### Assignment
In the material below, the required lines run from the one containing "ATOM 89 C CA" through the one containing "ATOM 124 O O". Copy those lines exactly, ends included, and nothing else.

### Data for analysis
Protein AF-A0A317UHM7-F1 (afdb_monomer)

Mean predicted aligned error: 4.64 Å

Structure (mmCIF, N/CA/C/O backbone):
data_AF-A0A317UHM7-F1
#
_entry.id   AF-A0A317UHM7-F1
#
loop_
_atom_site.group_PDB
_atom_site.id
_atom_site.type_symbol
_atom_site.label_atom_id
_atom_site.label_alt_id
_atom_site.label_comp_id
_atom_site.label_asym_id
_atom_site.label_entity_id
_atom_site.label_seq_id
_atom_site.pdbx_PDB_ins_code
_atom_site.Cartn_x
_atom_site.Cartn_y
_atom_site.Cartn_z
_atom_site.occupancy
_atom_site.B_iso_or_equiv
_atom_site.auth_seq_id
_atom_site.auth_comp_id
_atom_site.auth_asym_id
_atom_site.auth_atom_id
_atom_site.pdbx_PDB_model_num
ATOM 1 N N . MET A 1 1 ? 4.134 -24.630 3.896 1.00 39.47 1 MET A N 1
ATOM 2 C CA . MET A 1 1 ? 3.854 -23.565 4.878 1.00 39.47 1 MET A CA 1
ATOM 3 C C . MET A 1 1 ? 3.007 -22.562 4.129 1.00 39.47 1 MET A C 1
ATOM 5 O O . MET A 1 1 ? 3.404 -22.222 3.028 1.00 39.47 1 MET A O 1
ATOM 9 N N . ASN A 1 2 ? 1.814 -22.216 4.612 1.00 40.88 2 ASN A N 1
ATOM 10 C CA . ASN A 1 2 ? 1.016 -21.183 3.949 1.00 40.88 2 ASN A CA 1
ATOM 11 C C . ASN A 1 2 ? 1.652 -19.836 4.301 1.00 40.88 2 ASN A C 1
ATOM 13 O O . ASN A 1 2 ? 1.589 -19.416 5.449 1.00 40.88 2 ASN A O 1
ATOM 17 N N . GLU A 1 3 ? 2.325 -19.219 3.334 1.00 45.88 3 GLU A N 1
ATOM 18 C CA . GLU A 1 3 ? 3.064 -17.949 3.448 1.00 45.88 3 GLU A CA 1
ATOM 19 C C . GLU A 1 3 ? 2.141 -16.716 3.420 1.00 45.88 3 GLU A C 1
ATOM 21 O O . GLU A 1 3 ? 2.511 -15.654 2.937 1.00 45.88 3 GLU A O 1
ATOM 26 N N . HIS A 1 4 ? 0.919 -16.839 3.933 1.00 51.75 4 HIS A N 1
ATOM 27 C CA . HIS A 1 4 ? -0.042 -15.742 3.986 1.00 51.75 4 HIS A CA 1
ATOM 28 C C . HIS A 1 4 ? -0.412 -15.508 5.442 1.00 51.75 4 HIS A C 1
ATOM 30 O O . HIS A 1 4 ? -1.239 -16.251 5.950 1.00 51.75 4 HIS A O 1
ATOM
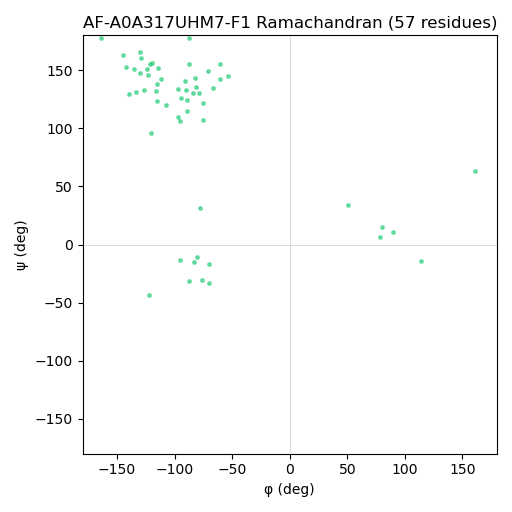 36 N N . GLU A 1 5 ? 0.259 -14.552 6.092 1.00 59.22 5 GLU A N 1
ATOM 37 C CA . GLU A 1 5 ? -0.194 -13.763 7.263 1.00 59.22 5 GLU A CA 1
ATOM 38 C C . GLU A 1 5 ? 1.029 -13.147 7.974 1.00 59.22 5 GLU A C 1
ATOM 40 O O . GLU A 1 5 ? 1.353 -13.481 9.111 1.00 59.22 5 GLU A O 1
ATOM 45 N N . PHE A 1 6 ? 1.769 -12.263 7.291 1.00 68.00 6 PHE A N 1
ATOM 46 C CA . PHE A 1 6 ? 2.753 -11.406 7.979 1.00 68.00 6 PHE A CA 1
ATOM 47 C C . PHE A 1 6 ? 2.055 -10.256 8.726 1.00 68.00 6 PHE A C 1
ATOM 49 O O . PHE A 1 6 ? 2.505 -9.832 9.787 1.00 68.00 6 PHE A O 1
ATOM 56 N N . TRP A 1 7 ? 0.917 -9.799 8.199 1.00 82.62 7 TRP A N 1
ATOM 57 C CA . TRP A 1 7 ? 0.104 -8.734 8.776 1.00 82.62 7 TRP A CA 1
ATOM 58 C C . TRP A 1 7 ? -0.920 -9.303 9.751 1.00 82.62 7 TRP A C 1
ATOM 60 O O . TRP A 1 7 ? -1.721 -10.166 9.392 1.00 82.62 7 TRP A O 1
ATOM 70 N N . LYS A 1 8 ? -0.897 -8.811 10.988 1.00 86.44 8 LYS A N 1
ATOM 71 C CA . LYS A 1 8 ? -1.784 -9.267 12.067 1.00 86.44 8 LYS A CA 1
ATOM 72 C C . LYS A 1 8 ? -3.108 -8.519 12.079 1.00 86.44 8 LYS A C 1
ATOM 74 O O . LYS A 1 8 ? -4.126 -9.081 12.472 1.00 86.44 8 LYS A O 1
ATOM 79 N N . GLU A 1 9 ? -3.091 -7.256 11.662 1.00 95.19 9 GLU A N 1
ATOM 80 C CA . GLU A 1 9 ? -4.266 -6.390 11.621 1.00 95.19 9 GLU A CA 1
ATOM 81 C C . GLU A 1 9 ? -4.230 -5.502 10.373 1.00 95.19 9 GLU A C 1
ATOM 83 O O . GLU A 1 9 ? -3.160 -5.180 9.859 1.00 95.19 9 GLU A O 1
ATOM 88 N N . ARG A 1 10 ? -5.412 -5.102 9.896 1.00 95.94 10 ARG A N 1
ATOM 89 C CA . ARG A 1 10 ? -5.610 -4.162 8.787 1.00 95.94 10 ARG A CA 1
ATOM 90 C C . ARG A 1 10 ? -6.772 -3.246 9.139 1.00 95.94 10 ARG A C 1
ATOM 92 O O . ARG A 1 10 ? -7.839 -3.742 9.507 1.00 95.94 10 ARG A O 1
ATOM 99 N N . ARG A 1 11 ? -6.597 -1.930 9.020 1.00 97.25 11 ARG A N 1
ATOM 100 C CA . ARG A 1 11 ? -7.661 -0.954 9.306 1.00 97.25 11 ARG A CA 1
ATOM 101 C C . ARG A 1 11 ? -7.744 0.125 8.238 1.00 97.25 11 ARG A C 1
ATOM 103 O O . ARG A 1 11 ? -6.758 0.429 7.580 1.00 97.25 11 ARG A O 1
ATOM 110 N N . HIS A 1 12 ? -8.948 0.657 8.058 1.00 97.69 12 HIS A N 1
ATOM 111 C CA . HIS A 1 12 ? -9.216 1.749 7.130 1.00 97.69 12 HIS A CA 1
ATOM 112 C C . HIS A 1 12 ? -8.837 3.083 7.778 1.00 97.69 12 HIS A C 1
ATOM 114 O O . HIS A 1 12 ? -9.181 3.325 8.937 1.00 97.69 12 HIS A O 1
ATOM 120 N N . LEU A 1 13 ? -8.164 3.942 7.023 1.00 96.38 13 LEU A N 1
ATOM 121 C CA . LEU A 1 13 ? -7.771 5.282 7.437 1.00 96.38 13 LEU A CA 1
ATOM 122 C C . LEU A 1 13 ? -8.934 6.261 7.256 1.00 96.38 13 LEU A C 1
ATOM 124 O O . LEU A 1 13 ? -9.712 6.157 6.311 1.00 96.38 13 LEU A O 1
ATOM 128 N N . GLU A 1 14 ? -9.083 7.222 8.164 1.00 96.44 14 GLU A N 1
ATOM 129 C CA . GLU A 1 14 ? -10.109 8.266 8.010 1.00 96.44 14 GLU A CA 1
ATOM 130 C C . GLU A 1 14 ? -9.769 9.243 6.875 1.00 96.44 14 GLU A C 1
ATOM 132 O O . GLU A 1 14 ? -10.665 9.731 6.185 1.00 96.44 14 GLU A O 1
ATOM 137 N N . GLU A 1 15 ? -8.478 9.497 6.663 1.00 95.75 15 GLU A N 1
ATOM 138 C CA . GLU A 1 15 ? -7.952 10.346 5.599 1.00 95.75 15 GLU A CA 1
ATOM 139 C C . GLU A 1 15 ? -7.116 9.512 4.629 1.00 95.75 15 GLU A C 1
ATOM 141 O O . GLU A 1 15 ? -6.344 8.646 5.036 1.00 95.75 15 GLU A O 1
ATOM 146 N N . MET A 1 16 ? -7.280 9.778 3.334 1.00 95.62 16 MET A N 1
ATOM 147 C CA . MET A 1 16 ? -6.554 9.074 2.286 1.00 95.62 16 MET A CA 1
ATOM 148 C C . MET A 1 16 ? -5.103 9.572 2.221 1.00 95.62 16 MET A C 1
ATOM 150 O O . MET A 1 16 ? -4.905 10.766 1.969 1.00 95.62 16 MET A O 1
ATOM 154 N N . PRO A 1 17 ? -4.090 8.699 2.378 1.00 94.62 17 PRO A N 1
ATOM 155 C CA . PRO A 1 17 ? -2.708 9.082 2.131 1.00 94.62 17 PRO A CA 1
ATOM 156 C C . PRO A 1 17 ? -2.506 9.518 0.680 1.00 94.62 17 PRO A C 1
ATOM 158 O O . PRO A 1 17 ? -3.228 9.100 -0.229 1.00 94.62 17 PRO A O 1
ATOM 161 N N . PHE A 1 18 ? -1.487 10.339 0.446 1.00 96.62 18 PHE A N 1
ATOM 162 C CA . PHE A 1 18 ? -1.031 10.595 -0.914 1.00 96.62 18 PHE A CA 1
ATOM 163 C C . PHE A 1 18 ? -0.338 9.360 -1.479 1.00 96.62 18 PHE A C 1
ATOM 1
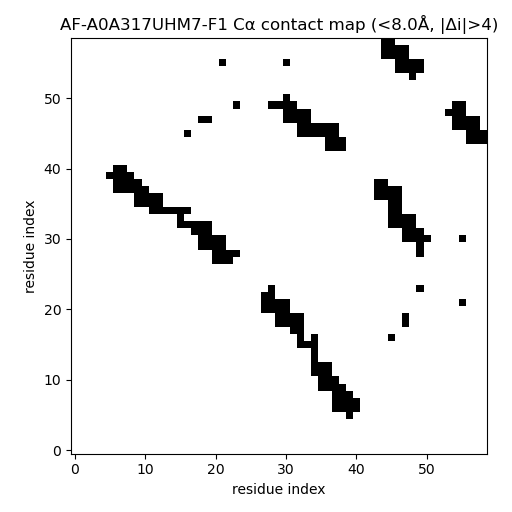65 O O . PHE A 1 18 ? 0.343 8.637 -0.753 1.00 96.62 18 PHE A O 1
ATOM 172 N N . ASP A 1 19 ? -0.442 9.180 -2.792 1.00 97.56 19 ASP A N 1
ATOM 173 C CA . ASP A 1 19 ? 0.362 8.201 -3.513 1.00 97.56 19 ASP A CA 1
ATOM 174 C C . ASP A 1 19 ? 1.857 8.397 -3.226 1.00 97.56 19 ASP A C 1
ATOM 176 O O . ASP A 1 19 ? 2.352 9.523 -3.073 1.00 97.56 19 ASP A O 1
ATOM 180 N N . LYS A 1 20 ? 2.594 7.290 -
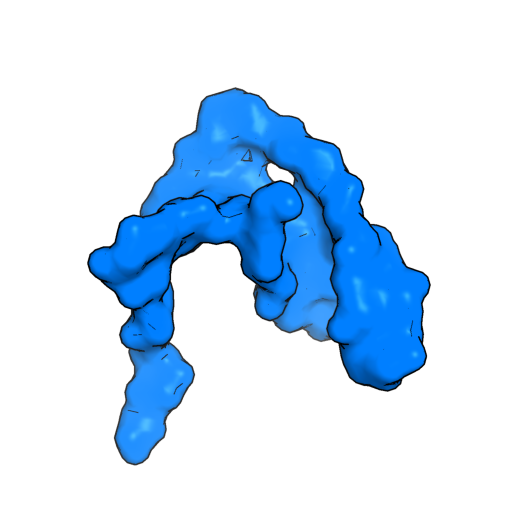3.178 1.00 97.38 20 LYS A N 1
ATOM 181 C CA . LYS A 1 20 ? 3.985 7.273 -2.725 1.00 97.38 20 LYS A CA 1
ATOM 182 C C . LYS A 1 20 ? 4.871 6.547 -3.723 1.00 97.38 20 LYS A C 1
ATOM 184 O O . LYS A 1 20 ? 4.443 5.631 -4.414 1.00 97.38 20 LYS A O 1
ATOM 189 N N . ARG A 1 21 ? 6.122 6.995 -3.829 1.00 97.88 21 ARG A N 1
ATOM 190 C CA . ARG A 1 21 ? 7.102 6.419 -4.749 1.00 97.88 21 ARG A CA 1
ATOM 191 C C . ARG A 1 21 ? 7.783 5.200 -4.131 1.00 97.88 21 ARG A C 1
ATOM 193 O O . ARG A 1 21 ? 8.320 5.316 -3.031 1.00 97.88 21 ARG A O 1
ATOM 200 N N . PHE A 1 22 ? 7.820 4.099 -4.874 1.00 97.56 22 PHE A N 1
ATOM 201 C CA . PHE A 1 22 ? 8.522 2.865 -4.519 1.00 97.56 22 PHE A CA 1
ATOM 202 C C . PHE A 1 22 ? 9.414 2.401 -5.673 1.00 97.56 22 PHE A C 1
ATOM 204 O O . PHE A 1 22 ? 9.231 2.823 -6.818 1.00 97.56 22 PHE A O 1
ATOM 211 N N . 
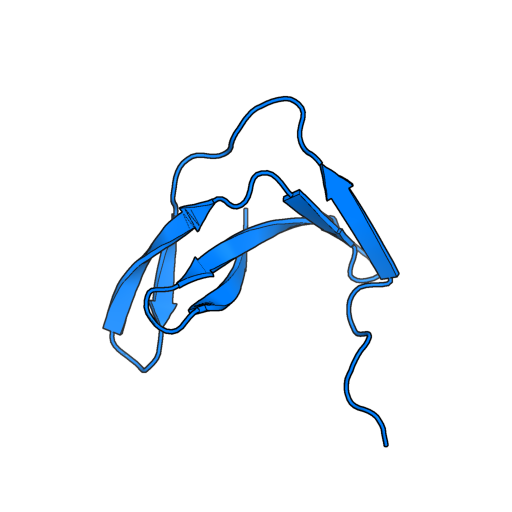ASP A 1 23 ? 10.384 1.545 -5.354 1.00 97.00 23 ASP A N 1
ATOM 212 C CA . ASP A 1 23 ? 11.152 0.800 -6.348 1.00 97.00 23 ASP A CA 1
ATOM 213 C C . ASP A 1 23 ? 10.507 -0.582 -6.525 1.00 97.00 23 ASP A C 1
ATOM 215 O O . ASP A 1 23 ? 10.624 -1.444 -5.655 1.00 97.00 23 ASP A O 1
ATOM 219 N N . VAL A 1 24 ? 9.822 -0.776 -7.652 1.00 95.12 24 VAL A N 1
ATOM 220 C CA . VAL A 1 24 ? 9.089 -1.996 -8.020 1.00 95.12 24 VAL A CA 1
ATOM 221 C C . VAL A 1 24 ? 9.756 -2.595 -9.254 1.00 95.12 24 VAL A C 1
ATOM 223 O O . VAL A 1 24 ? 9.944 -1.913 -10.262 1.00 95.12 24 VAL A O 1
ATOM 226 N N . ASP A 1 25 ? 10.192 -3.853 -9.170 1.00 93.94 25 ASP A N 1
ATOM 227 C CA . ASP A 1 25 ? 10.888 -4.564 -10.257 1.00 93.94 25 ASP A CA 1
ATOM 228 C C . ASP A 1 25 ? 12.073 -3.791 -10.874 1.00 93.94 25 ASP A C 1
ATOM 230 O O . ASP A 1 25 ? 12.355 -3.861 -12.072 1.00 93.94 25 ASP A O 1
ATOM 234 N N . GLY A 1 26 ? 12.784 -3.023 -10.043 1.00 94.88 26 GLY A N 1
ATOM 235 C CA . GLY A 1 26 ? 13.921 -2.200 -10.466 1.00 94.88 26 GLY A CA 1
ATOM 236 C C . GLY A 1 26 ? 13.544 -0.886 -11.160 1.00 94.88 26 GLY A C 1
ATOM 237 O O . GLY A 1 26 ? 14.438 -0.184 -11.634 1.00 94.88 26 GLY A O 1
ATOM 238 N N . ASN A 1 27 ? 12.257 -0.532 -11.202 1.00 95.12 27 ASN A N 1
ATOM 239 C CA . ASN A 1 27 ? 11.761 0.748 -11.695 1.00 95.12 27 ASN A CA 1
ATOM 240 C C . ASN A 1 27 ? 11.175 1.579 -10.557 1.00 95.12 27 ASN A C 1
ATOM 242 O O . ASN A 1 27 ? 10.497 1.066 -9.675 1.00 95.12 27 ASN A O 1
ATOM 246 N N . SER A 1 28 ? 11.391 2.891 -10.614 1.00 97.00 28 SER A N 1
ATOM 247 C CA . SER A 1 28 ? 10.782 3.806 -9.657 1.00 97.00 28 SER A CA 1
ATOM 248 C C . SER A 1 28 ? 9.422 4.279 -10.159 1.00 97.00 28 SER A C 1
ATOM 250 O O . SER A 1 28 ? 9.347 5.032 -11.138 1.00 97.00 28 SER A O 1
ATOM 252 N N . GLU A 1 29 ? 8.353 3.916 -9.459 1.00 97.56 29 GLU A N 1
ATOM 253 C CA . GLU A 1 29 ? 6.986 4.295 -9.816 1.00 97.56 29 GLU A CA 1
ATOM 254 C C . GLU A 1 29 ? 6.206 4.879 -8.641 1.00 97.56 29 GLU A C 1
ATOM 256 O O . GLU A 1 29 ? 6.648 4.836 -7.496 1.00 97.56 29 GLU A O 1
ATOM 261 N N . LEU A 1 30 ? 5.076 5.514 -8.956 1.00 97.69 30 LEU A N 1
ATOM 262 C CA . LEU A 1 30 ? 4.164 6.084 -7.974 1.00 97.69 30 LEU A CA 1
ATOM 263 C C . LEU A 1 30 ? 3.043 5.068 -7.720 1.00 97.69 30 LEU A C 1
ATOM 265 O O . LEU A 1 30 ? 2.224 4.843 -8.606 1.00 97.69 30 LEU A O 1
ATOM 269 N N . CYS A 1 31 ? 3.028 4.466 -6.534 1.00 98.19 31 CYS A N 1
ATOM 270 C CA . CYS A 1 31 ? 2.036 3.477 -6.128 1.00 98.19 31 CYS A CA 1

### Answer section
ATOM 89 C CA . ARG A 1 10 ? -5.610 -4.162 8.787 1.00 95.94 10 ARG A CA 1
ATOM 90 C C . ARG A 1 10 ? -6.772 -3.246 9.139 1.00 95.94 10 ARG A C 1
ATOM 92 O O . ARG A 1 10 ? -7.839 -3.742 9.507 1.00 95.94 10 ARG A O 1
ATOM 99 N N . ARG A 1 11 ? -6.597 -1.930 9.020 1.00 97.25 11 ARG A N 1
ATOM 100 C CA . ARG A 1 11 ? -7.661 -0.954 9.306 1.00 97.25 11 ARG A CA 1
ATOM 101 C C . ARG A 1 11 ? -7.744 0.125 8.238 1.00 97.25 11 ARG A C 1
ATOM 103 O O . ARG A 1 11 ? -6.758 0.429 7.580 1.00 97.25 11 ARG A O 1
ATOM 110 N N . HIS A 1 12 ? -8.948 0.657 8.058 1.00 97.69 12 HIS A N 1
ATOM 111 C CA . HIS A 1 12 ? -9.216 1.749 7.130 1.00 97.69 12 HIS A CA 1
ATOM 112 C C . HIS A 1 12 ? -8.837 3.083 7.778 1.00 97.69 12 HIS A C 1
ATOM 114 O O . HIS A 1 12 ? -9.181 3.325 8.937 1.00 97.69 12 HIS A O 1
ATOM 120 N N . LEU A 1 13 ? -8.164 3.942 7.023 1.00 96.38 13 LEU A N 1
ATOM 121 C CA . LEU A 1 13 ? -7.771 5.282 7.437 1.00 96.38 13 LEU A CA 1
ATOM 122 C C . LEU A 1 13 ? -8.934 6.261 7.256 1.00 96.38 13 LEU A C 1
ATOM 124 O O . LEU A 1 13 ? -9.712 6.157 6.311 1.00 96.38 13 LEU A O 1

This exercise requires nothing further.